In August, the Dallas City Council approved a “street diet” on Knox Street that will remove a lane and widen the sidewalks.

“It’s not a good solution,” Williams says. Sonny, her husband, and Gretchen are concerned about the construction creating a traffic bottleneck and a parking catastrophe. At the August council meeting, Sonny weighed in. "It's a feel-good proposal, in my opinion, for a group that does not care about Dallas' past or history,” he says. The project begins next year, and it’s estimated to take up to 18 months.

In 2012, the Highland Park Soda Fountain celebrated its 100-year anniversary. Two years earlier, the couple had closed up the pharmacy end of the business. They converted it into storage space. There’s a shaved ice machine in there somewhere.

“Your kitchen at home is bigger than our kitchen,” Gretchen says, chuckling. “We tried to maintain it while we could.”

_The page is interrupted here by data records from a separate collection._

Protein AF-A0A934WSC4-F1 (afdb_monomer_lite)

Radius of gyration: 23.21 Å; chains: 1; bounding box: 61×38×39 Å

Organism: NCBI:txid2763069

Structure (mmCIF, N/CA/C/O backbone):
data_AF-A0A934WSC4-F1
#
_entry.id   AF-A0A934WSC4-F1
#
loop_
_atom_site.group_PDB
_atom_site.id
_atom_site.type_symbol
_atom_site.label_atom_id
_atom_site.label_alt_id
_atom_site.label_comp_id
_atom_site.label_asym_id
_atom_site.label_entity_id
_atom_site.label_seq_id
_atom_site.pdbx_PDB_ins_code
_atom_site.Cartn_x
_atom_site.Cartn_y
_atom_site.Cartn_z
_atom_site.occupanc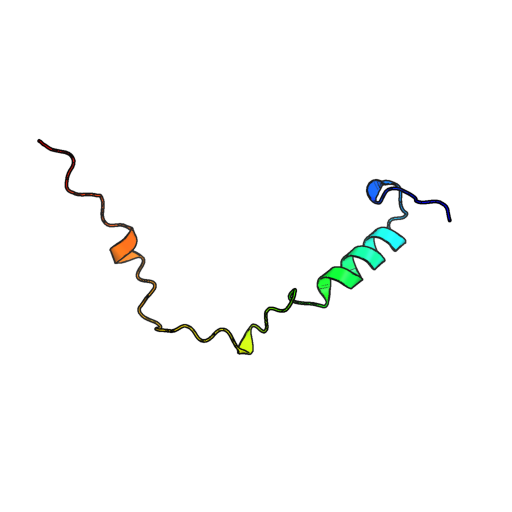y
_atom_site.B_iso_or_equiv
_atom_site.auth_seq_id
_atom_site.auth_comp_id
_atom_site.auth_asym_id
_atom_site.auth_atom_id
_atom_site.pdbx_PDB_model_num
ATOM 1 N N . MET A 1 1 ? -26.422 3.847 9.100 1.00 57.75 1 MET A N 1
ATOM 2 C CA . MET A 1 1 ? -25.165 3.059 9.122 1.00 57.75 1 MET A CA 1
ATOM 3 C C . MET A 1 1 ? -24.205 3.698 10.111 1.00 57.75 1 MET A C 1
ATOM 5 O O . MET A 1 1 ? -23.977 4.895 10.006 1.00 57.75 1 MET A O 1
ATOM 9 N N . LYS A 1 2 ? -23.673 2.953 11.087 1.00 75.50 2 LYS A N 1
ATOM 10 C CA . LYS A 1 2 ? -22.645 3.493 11.991 1.00 75.50 2 LYS A CA 1
ATOM 11 C C . LYS A 1 2 ? -21.303 3.484 11.263 1.00 75.50 2 LYS A C 1
ATOM 13 O O . LYS A 1 2 ? -20.779 2.416 10.961 1.00 75.50 2 LYS A O 1
ATOM 18 N N . ILE A 1 3 ? -20.765 4.663 10.965 1.00 84.69 3 ILE A N 1
ATOM 19 C CA . ILE A 1 3 ? -19.434 4.798 10.369 1.00 84.69 3 I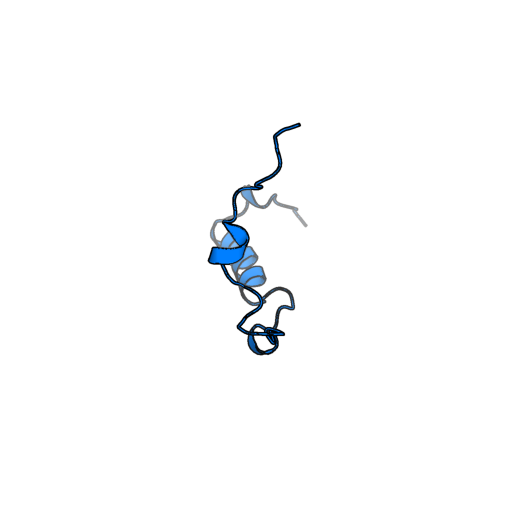LE A CA 1
ATOM 20 C C . ILE A 1 3 ? -18.421 4.641 11.500 1.00 84.69 3 ILE A C 1
ATOM 22 O O . ILE A 1 3 ? -18.147 5.576 12.247 1.00 84.69 3 ILE A O 1
ATOM 26 N N . VAL A 1 4 ? -17.914 3.421 11.675 1.00 87.50 4 VAL A N 1
ATOM 27 C CA . VAL A 1 4 ? -16.856 3.145 12.649 1.00 87.50 4 VAL A CA 1
ATOM 28 C C . VAL A 1 4 ? -15.512 3.499 12.008 1.00 87.50 4 VAL A C 1
ATOM 30 O O . VAL A 1 4 ? -15.173 2.916 10.970 1.00 87.50 4 VAL A O 1
ATOM 33 N N . PRO A 1 5 ? -14.725 4.413 12.607 1.00 93.62 5 PRO A N 1
ATOM 34 C CA . PRO A 1 5 ? -13.387 4.730 12.122 1.00 93.62 5 PRO A CA 1
ATOM 35 C C . PRO A 1 5 ? -12.528 3.468 12.009 1.00 93.62 5 PRO A C 1
ATOM 37 O O . PRO A 1 5 ? -12.554 2.629 12.906 1.00 93.62 5 PRO A O 1
ATOM 40 N N . PHE A 1 6 ? -11.727 3.349 10.948 1.00 90.25 6 PHE A N 1
ATOM 41 C CA . PHE A 1 6 ? -10.966 2.134 10.619 1.00 90.25 6 PHE A CA 1
ATOM 42 C C . PHE A 1 6 ? -10.181 1.542 11.804 1.00 90.25 6 PHE A C 1
ATOM 44 O O . PHE A 1 6 ? -10.282 0.353 12.098 1.00 90.25 6 PHE A O 1
ATOM 51 N N . LYS A 1 7 ? -9.461 2.393 12.547 1.00 92.88 7 LYS A N 1
ATOM 52 C CA . LYS A 1 7 ? -8.651 1.979 13.707 1.00 92.88 7 LYS A CA 1
ATOM 53 C C . LYS A 1 7 ? -9.477 1.423 14.877 1.00 92.88 7 LYS A C 1
ATOM 55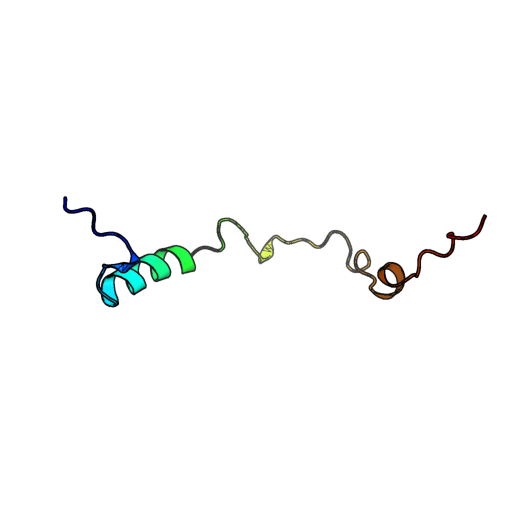 O O . LYS A 1 7 ? -8.923 0.749 15.735 1.00 92.88 7 LYS A O 1
ATOM 60 N N . LYS A 1 8 ? -10.784 1.705 14.913 1.00 95.31 8 LYS A N 1
ATOM 61 C CA . LYS A 1 8 ? -11.738 1.241 15.933 1.00 95.31 8 LYS A CA 1
ATOM 62 C C . LYS A 1 8 ? -12.545 0.016 15.482 1.00 95.31 8 LYS A C 1
ATOM 64 O O . LYS A 1 8 ? -13.364 -0.481 16.246 1.00 95.31 8 LYS A O 1
ATOM 69 N N . GLN A 1 9 ? -12.348 -0.458 14.251 1.00 93.69 9 GLN A N 1
ATOM 70 C CA . GLN A 1 9 ? -13.009 -1.660 13.744 1.00 93.69 9 GLN A CA 1
ATOM 71 C C . GLN A 1 9 ? -12.384 -2.921 14.338 1.00 93.69 9 GLN A C 1
ATOM 73 O O . GLN A 1 9 ? -11.228 -2.916 14.772 1.00 93.69 9 GLN A O 1
ATOM 78 N N . SER A 1 10 ? -13.122 -4.029 14.306 1.00 95.12 10 SER A N 1
ATOM 79 C CA . SER A 1 10 ? -12.585 -5.322 14.731 1.00 95.12 10 SER A CA 1
ATOM 80 C C . SER A 1 10 ? -11.385 -5.734 13.866 1.00 95.12 10 SER A C 1
ATOM 82 O O . SER A 1 10 ? -11.313 -5.420 12.674 1.00 95.12 10 SER A O 1
ATOM 84 N N . LYS A 1 11 ? -10.465 -6.540 14.418 1.00 95.81 11 LYS A N 1
ATOM 85 C CA . LYS A 1 11 ? -9.344 -7.104 13.636 1.00 95.81 11 LYS A CA 1
ATOM 86 C C . LYS A 1 11 ? -9.824 -7.846 12.378 1.00 95.81 11 LYS A C 1
ATOM 88 O O . LYS A 1 11 ? -9.125 -7.859 11.369 1.00 95.81 11 LYS A O 1
ATOM 93 N N . LYS A 1 12 ? -11.015 -8.456 12.421 1.00 96.19 12 LYS A N 1
ATOM 94 C CA . LYS A 1 12 ? -11.630 -9.175 11.292 1.00 96.19 12 LYS A CA 1
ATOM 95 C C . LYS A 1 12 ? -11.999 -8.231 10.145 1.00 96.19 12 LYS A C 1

Before they bought the place in 2006, Gretchen and Sonny had been Highland Park Pharmacy comfort food fans for decades. They’d bugged then-owner Thell Bowlin about selling. He’d owned the place for 33 years.

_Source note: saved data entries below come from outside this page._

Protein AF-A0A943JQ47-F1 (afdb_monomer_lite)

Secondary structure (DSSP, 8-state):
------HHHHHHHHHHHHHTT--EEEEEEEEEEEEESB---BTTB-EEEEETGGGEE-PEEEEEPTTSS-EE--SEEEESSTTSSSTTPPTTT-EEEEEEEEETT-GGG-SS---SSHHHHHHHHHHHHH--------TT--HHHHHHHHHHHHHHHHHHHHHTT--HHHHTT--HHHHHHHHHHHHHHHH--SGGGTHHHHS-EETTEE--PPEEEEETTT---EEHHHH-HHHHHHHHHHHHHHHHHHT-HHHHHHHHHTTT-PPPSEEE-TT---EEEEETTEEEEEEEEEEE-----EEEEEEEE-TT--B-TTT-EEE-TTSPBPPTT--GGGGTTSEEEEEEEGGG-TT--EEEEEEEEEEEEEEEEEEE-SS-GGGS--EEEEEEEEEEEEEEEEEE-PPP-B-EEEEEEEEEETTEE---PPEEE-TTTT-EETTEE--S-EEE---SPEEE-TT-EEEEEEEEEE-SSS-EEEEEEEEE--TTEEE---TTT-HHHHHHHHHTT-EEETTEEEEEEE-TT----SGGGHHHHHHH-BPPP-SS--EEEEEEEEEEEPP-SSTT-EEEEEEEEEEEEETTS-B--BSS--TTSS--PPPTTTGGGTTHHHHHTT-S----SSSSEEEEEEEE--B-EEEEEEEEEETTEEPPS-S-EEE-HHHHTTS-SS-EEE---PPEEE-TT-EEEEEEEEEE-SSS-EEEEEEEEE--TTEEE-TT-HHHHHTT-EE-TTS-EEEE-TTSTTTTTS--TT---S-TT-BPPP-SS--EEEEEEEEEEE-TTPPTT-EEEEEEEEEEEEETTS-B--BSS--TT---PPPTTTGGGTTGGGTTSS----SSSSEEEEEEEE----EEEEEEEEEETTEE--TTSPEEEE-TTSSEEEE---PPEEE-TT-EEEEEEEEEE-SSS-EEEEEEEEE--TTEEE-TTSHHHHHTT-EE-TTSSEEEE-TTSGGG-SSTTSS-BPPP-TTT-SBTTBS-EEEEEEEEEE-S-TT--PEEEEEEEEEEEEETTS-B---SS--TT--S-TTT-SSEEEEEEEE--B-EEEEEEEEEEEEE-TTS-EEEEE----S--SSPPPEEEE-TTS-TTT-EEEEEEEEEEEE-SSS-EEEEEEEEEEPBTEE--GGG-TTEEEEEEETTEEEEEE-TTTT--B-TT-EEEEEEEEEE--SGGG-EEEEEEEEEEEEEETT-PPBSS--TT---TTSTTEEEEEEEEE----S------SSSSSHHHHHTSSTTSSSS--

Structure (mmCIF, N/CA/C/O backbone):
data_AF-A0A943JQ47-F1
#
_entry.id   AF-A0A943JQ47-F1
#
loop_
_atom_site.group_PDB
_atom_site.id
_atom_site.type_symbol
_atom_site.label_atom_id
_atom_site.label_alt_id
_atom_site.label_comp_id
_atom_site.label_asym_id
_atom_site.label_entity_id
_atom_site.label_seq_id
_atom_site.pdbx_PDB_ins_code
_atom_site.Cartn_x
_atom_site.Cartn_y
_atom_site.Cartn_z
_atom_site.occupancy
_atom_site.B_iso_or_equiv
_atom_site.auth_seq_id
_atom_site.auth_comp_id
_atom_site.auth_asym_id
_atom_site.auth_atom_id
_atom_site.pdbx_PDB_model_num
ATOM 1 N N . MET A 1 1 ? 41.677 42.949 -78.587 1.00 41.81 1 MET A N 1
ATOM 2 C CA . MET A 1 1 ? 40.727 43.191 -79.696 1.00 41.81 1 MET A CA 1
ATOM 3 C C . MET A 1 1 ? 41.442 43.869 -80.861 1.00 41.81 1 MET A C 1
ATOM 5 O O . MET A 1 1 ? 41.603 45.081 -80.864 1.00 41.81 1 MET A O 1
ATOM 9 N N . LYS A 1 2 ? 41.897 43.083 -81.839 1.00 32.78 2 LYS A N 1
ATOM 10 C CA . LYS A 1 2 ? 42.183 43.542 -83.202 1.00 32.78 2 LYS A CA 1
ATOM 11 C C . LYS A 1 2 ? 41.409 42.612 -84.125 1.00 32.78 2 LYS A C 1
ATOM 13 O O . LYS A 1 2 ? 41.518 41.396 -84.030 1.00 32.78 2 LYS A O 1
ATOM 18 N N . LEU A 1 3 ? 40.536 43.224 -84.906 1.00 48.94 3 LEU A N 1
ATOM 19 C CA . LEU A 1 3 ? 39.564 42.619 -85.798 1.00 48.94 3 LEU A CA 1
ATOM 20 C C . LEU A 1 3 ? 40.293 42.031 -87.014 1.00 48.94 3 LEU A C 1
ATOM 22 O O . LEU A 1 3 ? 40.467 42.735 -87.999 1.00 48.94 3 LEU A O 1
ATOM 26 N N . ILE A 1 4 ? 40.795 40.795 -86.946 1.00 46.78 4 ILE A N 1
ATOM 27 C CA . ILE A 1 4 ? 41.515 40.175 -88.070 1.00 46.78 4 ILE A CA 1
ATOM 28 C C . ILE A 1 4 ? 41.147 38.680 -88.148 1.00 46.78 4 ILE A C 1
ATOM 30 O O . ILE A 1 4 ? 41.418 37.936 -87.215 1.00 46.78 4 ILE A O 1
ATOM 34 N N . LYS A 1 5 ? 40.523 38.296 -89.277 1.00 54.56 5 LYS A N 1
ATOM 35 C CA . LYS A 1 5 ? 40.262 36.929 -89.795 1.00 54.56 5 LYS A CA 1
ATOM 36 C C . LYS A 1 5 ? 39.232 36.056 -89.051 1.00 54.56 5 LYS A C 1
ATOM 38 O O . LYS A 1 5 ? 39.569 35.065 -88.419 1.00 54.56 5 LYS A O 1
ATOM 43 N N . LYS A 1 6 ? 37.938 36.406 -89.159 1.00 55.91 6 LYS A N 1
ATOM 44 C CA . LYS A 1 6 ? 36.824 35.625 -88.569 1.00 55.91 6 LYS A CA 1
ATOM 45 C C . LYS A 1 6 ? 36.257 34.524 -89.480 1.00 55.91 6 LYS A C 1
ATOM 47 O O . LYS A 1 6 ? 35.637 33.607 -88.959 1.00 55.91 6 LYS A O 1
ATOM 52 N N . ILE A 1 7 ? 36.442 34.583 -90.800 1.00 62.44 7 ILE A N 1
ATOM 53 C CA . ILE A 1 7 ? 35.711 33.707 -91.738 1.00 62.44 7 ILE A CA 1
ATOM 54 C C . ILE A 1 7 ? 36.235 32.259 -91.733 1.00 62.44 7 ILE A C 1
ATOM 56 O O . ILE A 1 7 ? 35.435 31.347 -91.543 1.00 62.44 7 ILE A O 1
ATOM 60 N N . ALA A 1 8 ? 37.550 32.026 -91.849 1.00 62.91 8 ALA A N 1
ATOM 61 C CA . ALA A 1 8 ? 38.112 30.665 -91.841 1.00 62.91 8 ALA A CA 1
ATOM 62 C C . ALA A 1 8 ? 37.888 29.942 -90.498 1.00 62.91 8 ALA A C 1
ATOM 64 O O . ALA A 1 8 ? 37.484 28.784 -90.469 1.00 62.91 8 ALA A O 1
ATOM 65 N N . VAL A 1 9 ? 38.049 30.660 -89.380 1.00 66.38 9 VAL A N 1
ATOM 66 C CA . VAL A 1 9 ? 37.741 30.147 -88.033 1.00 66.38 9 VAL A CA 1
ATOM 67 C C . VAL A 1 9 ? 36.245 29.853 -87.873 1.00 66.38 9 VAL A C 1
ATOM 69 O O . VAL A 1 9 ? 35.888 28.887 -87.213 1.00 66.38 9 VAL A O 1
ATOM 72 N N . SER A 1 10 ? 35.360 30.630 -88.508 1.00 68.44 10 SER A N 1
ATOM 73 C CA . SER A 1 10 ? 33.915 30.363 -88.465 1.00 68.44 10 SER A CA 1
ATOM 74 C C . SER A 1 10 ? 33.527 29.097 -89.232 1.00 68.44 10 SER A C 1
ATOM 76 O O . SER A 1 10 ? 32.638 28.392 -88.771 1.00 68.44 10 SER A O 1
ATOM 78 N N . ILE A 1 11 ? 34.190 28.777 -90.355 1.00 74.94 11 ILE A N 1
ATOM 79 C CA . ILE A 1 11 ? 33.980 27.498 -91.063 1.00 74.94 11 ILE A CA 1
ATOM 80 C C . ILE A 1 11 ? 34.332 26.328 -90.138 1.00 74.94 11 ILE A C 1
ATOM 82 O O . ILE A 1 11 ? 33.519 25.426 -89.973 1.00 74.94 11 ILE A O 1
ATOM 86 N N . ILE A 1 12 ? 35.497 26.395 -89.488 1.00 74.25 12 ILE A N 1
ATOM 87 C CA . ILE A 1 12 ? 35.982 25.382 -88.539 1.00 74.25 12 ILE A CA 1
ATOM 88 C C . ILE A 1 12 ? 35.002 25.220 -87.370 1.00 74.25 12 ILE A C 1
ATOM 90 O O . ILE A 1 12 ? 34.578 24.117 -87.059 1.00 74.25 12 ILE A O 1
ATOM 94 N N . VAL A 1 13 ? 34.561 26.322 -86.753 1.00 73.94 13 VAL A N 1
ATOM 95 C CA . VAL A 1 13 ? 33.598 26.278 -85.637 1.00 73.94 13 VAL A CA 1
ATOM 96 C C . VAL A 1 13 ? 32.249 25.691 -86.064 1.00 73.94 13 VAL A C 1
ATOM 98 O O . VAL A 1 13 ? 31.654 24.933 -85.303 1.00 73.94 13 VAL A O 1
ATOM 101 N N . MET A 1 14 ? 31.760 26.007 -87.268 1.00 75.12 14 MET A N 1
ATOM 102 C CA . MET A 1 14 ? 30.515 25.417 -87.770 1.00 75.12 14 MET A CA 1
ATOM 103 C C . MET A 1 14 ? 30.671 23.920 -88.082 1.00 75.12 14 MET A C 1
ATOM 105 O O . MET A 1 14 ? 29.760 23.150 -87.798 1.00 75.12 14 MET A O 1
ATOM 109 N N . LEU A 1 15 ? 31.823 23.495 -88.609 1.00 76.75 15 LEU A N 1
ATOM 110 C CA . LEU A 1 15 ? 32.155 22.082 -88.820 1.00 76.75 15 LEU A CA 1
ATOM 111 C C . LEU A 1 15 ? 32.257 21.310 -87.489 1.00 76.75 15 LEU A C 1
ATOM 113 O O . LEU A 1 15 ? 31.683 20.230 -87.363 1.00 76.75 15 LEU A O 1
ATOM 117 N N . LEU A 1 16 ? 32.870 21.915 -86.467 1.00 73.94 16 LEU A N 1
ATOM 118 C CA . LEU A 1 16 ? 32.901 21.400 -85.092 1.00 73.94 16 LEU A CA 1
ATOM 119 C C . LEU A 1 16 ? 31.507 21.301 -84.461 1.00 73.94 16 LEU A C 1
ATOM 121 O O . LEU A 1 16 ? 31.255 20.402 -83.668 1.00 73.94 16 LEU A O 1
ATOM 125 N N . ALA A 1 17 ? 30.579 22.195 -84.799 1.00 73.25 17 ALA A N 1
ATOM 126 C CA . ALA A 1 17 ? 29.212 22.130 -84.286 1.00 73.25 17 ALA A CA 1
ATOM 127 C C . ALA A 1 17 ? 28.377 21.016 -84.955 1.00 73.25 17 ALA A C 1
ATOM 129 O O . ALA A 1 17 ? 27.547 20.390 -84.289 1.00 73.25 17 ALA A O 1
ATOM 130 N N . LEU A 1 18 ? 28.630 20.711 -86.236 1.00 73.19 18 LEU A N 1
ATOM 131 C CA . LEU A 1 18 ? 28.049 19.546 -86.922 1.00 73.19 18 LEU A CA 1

On a quiet weekday, I’m sitting in the only place you should sit at Highland Park Soda Fountain: the aging stools facing the counter. There, you can watch ice cream drop into fizzing root beer.

Sunbeam white bread gets a thick brush with butter and scoops of chicken salad and drops into a hot press. After the bread’s golden brown, they add a slice of iceberg lettuce. A little pile of dill pickles on the side, and that’s all she wrote. It’s less money than a Frappucino. I order an egg cream — a dinosaur-era New York-invented drink made of lots chocolate syrup, with soda water and milk — because 100-year-old sodas would cheer up even a Bond villain.

The chicken salad is served hot off the press, loaded with mayonnaise and crunchy celery. The flavor makes me think I’ll pick up the newspaper and see that the Titanic just went down. The egg cream is bubbly and stupendous.

Aside from the sodas and phosphates and the root beer floats, the most popular item at the Soda Fountain is the grilled cheese. Most people order a chocolate shake with their sandwich. This is food that you already make at home, with ingredients that haven’t been anywhere near a farm, so why should you come to the Soda Fountain?

“It’s like eating in Grandma’s kitchen," Gretchen says. "You know it’s good. You know it’s clean. But it’s worn-in. You can see the dings.”

She’s right about that warm embrace. Every time I’m in the Soda Fountain, no matter the mood or state of things, a smile crawls across my face. It’s hard not to feel the time-traveling magic as the employees lightning-pour your coffee and jostle a spoon around into your soda for expert bubbles. On my recent visit, an elderly woman had a sundae in front of her that was nearly bigger than her whole frame.

“Some people are intimated by eating alone. Not here,”  Williams says. “We have adults now eating peanut butter and jelly.” She tells me about how it good it is when it comes off that hot griddle. Sold. They hosted a rehearsal dinner last month — the bride and groom opted for grilled cheese and milkshakes.

Outside the Soda Fountain's walls, that choice might sound surprising for newlyweds — but it makes total sense when you’re inside this sweet time capsule. When you’re sitting on a Soda Fountain stool, lining up for a grilled cheese and seltzer-infused chocolate syrup drinks, it all makes blissful sense.

Toward the end of our chat, Williams talks through the upcoming construction. There’s a note of wistful concern over future business. She mentions that the building is owned by the Weir family.

“We’re just hoping they can continue on as is, so we can continue on as is,” she says. "It’s an older piece of history. You hope that people can realize it.”

The Highland Park Soda Fountain, 3229 Knox St.